Fig. 1 is a schematic cross-sectional view of a conventional thermal environment test device, Fig. 2 is a cross-sectional view taken along line A-A in Fig. 1, Fig. 3 is a cross-sectional view shown in Fig. -Ct! 6 is a schematic vertical cross-sectional view of a test chamber portion of a thermal environment test apparatus according to an embodiment of the present invention, and FIG. 7 is a cross-sectional view taken along line DD in FIG. 6. 1...Testing room 2.3...Cold air cut damper 2
-1.3-1...Partition plate 2a, 2-1a...Wind direction guide 4...Cold room 9,10...Hot air switching damper 9-1.10-1...Partition plate 9a, 9-1
a...Wind direction guide 11...High temperature chamber. Agent Patent Attorney Akio Takahashi 117 1st place 1st place 2nd country

Claims (1)

[Claims] 1. Equipped with an independent testing room, low temperature room, and high temperature room, 1.
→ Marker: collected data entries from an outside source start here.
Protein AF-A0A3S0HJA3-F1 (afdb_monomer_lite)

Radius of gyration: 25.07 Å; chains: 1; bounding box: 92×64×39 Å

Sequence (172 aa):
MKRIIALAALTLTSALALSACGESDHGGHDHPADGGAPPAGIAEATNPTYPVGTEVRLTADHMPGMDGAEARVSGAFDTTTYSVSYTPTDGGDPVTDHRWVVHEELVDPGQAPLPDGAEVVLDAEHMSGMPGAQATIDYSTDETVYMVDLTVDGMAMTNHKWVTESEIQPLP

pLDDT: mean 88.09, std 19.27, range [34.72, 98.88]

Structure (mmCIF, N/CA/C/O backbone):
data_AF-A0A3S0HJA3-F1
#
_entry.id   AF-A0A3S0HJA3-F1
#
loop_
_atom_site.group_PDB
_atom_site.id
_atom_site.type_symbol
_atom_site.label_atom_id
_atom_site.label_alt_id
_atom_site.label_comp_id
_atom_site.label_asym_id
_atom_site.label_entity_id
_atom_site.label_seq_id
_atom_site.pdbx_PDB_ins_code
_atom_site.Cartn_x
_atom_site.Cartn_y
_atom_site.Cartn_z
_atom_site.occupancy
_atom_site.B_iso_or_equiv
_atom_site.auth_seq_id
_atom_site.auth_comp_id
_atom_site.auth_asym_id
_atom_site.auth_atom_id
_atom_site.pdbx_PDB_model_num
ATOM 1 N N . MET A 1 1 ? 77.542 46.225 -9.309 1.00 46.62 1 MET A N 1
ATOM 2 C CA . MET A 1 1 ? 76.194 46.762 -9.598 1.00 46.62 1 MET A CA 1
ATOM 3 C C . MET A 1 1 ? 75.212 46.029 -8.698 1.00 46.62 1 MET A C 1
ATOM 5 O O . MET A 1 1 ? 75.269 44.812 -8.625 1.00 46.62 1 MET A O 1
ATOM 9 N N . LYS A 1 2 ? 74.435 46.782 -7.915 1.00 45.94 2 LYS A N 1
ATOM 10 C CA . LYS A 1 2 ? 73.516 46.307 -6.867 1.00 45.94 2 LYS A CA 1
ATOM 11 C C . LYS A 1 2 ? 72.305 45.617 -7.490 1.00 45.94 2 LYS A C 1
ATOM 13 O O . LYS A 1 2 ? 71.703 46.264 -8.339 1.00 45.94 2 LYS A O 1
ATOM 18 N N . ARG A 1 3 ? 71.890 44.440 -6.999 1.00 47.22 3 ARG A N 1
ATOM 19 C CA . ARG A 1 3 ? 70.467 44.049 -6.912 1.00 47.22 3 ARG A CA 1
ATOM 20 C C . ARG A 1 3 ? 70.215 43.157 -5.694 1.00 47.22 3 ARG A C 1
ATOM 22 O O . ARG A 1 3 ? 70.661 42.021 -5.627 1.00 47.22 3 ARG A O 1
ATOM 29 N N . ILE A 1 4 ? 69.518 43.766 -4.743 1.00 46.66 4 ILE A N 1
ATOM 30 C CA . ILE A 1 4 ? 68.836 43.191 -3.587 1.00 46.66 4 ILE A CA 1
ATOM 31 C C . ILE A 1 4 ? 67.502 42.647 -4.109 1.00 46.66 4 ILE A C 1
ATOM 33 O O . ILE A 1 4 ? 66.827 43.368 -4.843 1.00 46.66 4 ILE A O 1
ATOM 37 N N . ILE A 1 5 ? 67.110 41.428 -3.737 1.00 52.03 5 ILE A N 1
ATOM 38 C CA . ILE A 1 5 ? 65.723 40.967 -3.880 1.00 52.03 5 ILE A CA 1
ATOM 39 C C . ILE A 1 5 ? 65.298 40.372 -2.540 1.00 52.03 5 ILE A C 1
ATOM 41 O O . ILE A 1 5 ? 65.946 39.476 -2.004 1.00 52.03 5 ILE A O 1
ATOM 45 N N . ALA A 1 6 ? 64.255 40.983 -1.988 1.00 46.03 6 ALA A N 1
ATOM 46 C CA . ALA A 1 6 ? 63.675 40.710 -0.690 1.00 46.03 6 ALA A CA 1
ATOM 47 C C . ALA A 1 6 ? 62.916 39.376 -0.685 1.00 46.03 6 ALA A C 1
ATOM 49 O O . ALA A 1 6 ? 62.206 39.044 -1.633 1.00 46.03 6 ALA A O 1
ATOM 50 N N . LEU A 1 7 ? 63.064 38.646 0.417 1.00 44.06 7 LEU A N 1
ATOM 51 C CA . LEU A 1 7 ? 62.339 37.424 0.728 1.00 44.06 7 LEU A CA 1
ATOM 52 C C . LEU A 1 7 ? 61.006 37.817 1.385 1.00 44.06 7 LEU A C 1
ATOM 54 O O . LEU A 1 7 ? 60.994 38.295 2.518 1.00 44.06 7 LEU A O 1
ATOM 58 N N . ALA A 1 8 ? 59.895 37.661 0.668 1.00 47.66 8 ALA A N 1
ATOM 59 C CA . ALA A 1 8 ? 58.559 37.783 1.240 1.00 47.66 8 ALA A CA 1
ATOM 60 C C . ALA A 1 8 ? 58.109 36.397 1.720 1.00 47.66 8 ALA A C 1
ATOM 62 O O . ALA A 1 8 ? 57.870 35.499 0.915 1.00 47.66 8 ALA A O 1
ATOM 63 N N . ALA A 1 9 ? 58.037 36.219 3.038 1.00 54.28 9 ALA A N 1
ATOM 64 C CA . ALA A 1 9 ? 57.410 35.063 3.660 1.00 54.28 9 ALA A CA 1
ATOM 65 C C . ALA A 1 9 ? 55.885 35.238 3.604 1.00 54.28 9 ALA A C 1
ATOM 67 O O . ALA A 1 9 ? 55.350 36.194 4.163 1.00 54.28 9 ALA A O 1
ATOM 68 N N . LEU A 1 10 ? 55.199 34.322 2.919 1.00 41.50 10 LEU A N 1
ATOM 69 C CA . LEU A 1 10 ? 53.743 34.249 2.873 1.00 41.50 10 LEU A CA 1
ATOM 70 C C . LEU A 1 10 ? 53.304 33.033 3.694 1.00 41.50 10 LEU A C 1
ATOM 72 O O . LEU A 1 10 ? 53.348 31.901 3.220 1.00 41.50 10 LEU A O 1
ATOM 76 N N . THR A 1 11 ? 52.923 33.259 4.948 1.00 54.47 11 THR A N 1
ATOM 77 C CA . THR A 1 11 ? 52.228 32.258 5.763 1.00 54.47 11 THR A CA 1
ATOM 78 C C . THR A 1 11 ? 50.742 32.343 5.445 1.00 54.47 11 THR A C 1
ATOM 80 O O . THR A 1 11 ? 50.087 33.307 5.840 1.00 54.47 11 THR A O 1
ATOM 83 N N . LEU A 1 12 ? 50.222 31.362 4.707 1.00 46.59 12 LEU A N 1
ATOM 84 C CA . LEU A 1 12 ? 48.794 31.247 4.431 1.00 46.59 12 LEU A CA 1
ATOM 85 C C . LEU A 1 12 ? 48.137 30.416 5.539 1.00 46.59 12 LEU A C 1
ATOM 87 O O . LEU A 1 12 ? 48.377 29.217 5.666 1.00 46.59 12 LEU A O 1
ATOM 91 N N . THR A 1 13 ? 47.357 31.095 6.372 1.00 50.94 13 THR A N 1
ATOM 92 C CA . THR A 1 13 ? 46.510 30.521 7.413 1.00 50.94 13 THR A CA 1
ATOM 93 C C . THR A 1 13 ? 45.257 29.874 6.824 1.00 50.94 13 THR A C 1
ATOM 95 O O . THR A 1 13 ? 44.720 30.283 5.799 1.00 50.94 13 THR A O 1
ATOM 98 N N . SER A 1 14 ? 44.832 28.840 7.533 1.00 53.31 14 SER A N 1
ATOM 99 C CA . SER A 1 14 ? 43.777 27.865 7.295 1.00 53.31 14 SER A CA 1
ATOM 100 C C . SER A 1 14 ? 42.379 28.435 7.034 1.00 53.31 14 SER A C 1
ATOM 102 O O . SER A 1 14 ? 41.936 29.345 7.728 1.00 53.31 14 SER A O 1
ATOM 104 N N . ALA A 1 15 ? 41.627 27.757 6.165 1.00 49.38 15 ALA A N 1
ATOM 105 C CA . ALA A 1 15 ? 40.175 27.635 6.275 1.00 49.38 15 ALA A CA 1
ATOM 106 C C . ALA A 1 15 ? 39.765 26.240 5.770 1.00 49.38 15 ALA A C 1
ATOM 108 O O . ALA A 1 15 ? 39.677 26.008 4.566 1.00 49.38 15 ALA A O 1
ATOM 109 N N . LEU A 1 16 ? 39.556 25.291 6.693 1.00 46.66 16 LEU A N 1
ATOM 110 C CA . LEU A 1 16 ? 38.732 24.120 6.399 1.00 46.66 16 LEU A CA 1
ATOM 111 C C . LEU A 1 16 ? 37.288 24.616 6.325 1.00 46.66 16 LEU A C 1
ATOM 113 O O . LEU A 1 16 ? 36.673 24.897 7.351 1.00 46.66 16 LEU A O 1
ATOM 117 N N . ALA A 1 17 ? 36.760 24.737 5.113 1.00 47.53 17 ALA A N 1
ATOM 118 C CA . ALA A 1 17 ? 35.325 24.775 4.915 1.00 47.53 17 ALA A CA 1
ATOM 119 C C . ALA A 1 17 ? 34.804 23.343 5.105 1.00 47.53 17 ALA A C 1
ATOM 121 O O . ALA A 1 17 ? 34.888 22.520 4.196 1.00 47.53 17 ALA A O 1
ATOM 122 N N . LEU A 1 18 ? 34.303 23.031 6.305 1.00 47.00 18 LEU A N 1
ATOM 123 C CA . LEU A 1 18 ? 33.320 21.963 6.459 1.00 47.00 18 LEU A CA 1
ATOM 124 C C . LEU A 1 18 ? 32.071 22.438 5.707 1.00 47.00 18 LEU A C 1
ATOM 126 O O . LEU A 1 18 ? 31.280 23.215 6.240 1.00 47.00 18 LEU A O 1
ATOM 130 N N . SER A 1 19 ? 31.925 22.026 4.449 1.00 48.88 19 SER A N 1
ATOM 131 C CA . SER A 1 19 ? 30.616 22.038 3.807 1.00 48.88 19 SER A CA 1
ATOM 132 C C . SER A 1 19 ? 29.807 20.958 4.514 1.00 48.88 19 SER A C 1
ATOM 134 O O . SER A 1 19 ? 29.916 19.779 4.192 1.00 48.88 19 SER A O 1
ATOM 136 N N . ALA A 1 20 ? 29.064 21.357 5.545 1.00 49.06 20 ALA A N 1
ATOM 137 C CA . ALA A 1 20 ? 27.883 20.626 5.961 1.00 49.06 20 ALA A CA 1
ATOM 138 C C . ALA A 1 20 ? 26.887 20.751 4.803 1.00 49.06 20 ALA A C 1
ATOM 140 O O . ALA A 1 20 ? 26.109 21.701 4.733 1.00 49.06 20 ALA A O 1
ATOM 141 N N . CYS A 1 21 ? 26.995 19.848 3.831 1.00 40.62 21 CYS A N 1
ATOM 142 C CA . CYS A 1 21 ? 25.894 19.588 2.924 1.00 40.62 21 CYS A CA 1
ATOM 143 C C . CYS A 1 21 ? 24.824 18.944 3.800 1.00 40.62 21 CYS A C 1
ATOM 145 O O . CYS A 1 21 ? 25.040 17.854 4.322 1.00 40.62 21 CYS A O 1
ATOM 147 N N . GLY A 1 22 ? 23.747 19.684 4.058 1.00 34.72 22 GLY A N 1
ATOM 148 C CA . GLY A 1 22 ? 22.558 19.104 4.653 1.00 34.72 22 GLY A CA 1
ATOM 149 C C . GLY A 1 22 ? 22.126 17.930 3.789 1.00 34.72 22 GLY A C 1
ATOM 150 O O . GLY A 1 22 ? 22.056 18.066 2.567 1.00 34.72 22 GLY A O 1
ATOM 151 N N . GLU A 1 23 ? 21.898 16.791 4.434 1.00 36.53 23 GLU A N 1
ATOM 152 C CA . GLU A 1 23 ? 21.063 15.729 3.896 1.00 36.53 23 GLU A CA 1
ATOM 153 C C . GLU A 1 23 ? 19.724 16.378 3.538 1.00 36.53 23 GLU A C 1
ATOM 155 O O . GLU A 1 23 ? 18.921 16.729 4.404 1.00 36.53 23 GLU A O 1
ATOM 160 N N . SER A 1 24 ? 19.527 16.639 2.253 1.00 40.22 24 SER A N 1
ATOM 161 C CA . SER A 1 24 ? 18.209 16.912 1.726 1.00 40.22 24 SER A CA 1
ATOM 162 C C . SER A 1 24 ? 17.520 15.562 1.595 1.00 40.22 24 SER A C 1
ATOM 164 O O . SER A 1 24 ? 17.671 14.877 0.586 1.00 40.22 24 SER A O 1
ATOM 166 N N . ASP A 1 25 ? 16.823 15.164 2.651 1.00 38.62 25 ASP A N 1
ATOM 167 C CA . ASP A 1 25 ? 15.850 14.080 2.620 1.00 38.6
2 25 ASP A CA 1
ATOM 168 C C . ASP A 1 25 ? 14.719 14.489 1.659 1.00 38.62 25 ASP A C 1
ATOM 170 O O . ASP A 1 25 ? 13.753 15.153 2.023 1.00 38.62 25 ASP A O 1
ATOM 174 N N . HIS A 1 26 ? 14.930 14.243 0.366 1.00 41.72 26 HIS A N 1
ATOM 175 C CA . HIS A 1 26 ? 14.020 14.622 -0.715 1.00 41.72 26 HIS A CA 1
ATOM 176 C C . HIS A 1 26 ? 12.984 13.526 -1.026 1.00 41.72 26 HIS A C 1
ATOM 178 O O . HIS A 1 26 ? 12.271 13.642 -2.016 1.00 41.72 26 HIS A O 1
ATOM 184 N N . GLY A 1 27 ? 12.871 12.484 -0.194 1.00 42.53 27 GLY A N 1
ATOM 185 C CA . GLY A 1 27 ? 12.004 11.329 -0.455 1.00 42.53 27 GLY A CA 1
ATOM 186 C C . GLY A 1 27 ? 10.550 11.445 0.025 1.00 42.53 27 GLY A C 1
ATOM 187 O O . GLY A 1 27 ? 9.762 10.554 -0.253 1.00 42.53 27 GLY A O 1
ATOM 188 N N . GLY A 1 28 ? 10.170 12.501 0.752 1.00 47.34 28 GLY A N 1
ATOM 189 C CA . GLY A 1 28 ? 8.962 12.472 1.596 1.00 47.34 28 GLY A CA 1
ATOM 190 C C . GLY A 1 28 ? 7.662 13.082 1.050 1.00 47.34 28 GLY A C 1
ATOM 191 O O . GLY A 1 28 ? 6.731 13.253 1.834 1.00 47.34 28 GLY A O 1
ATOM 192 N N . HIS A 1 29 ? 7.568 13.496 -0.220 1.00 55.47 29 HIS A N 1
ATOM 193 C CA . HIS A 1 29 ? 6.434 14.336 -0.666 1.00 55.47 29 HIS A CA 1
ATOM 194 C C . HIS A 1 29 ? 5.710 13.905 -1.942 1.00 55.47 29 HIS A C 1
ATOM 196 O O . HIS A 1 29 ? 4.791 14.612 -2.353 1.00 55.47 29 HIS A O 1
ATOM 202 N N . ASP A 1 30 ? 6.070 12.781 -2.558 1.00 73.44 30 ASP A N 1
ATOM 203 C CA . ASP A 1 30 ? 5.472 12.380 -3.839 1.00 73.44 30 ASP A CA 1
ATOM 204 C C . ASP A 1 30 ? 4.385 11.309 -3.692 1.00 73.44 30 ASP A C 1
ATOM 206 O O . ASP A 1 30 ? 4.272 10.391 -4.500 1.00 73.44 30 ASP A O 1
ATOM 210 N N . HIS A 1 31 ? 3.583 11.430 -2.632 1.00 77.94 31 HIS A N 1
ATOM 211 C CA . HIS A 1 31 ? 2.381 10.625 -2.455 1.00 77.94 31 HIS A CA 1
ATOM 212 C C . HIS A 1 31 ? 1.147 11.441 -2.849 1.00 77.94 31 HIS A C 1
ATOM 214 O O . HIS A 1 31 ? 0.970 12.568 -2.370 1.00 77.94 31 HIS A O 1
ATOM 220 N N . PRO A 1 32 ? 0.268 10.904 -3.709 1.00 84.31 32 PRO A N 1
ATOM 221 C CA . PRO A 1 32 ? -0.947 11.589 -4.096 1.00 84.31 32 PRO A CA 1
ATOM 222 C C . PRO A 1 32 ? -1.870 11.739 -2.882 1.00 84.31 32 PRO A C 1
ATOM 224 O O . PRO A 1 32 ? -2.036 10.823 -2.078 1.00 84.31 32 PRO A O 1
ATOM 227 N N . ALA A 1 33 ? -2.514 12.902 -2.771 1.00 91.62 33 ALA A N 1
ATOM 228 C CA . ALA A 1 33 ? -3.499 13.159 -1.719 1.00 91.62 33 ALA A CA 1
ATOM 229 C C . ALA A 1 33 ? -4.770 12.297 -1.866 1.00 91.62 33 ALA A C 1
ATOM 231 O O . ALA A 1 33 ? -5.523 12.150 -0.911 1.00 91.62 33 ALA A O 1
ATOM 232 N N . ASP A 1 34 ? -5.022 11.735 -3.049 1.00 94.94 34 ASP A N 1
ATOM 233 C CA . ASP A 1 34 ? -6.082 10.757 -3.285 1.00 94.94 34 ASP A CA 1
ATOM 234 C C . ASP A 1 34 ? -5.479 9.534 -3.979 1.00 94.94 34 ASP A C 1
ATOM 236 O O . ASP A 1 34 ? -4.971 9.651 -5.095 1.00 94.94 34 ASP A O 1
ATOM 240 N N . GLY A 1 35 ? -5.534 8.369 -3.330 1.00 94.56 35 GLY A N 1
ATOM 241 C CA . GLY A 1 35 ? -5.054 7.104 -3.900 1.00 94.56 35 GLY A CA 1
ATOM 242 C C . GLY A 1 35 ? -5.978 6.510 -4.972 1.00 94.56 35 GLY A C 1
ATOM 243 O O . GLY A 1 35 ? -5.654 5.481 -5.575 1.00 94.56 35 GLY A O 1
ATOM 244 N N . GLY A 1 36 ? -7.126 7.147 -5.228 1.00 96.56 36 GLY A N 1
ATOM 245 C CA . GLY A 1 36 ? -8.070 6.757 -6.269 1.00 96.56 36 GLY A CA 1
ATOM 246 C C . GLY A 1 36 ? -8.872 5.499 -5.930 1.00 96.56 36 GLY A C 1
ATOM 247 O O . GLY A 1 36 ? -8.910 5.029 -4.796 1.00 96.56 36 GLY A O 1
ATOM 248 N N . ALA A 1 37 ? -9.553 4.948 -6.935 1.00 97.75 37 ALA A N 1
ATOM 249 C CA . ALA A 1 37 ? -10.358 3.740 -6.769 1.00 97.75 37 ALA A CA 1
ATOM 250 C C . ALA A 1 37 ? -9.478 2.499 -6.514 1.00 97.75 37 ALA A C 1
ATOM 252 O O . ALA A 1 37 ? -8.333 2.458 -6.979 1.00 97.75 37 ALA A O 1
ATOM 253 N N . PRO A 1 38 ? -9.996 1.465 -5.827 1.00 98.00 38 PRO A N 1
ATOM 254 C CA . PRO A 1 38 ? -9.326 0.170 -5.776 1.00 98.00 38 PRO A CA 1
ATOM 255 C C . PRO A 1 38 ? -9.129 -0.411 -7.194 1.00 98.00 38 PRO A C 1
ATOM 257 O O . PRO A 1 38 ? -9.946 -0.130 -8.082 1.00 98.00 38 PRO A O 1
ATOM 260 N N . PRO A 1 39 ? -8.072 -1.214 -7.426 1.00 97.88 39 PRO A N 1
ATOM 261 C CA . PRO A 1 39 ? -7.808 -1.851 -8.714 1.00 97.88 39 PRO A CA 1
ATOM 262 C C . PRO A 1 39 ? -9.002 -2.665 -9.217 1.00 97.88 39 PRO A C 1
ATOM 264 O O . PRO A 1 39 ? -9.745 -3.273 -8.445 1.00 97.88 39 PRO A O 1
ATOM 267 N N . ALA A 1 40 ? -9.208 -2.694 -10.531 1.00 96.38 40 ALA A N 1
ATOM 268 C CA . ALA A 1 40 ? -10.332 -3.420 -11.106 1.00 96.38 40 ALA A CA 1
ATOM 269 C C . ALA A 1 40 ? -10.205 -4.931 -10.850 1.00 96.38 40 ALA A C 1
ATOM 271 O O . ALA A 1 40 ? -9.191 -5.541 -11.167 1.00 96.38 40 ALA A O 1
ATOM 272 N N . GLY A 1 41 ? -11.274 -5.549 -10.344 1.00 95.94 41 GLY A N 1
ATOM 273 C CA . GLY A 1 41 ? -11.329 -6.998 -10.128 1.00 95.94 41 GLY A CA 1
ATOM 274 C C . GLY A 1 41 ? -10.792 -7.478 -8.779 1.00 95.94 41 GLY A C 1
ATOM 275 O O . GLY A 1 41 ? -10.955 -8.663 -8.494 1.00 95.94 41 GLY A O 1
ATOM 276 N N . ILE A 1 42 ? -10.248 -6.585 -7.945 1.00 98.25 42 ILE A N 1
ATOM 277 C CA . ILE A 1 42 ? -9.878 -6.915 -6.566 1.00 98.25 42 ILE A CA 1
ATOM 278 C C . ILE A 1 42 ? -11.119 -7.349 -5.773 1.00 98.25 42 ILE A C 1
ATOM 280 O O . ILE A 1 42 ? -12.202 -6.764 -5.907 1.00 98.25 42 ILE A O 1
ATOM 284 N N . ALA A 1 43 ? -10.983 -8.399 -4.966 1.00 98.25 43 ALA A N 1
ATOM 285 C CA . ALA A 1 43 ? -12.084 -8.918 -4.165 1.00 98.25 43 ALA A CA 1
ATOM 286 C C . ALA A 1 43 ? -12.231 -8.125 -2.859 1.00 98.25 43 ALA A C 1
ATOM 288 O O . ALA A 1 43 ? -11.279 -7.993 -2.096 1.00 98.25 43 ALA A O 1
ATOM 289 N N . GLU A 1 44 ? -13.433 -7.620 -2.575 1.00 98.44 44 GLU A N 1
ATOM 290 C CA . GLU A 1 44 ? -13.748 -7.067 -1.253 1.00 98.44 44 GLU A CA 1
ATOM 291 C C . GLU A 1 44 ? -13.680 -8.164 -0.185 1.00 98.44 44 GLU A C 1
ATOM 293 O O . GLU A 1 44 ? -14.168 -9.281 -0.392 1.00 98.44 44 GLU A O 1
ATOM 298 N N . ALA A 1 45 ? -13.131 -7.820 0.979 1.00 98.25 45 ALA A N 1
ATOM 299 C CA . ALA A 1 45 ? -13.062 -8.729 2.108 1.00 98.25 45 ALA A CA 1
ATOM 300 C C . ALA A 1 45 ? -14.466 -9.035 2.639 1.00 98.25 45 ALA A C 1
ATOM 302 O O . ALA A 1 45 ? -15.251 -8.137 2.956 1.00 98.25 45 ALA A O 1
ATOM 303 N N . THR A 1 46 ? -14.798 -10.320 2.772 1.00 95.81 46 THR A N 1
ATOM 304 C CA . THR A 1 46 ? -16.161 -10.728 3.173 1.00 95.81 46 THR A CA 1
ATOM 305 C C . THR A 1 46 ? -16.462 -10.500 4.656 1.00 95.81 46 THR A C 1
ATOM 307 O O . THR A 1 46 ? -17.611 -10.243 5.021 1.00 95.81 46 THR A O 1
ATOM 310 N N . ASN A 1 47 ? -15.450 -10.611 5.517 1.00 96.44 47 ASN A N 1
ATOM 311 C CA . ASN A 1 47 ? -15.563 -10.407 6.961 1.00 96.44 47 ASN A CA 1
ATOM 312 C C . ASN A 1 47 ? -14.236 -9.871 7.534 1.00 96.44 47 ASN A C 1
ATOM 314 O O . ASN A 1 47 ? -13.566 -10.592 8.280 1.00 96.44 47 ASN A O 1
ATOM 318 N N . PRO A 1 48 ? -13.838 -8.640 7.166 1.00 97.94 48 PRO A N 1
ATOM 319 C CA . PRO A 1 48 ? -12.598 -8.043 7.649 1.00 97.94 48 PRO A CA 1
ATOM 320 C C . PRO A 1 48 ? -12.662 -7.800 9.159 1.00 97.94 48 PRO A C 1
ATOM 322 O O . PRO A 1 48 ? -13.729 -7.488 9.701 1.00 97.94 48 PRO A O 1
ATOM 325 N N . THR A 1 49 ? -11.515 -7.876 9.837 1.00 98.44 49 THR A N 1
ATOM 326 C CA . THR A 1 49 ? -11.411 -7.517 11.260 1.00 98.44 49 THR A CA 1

The cold wind generated in Fuhao, the hot wind generated in the high temperature greenhouse,
In the thermal environment test equipment which can be switched between a cold air switching damper or a hot air switching damper and which circulates cold air or hot air in the test chamber, the cold air switching damper and the hot air switching damper are provided with a predetermined interval between the cold air switching damper and the hot air switching damper. Each partition plate that rotates in conjunction with each damper is provided, and a damper for switching cold and hot air on the cold/hot air suction side of the test chamber, and a wind direction guide for guiding the flow of cold and hot air are provided on each partition plate. A thermal environment test device characterized by the following configuration.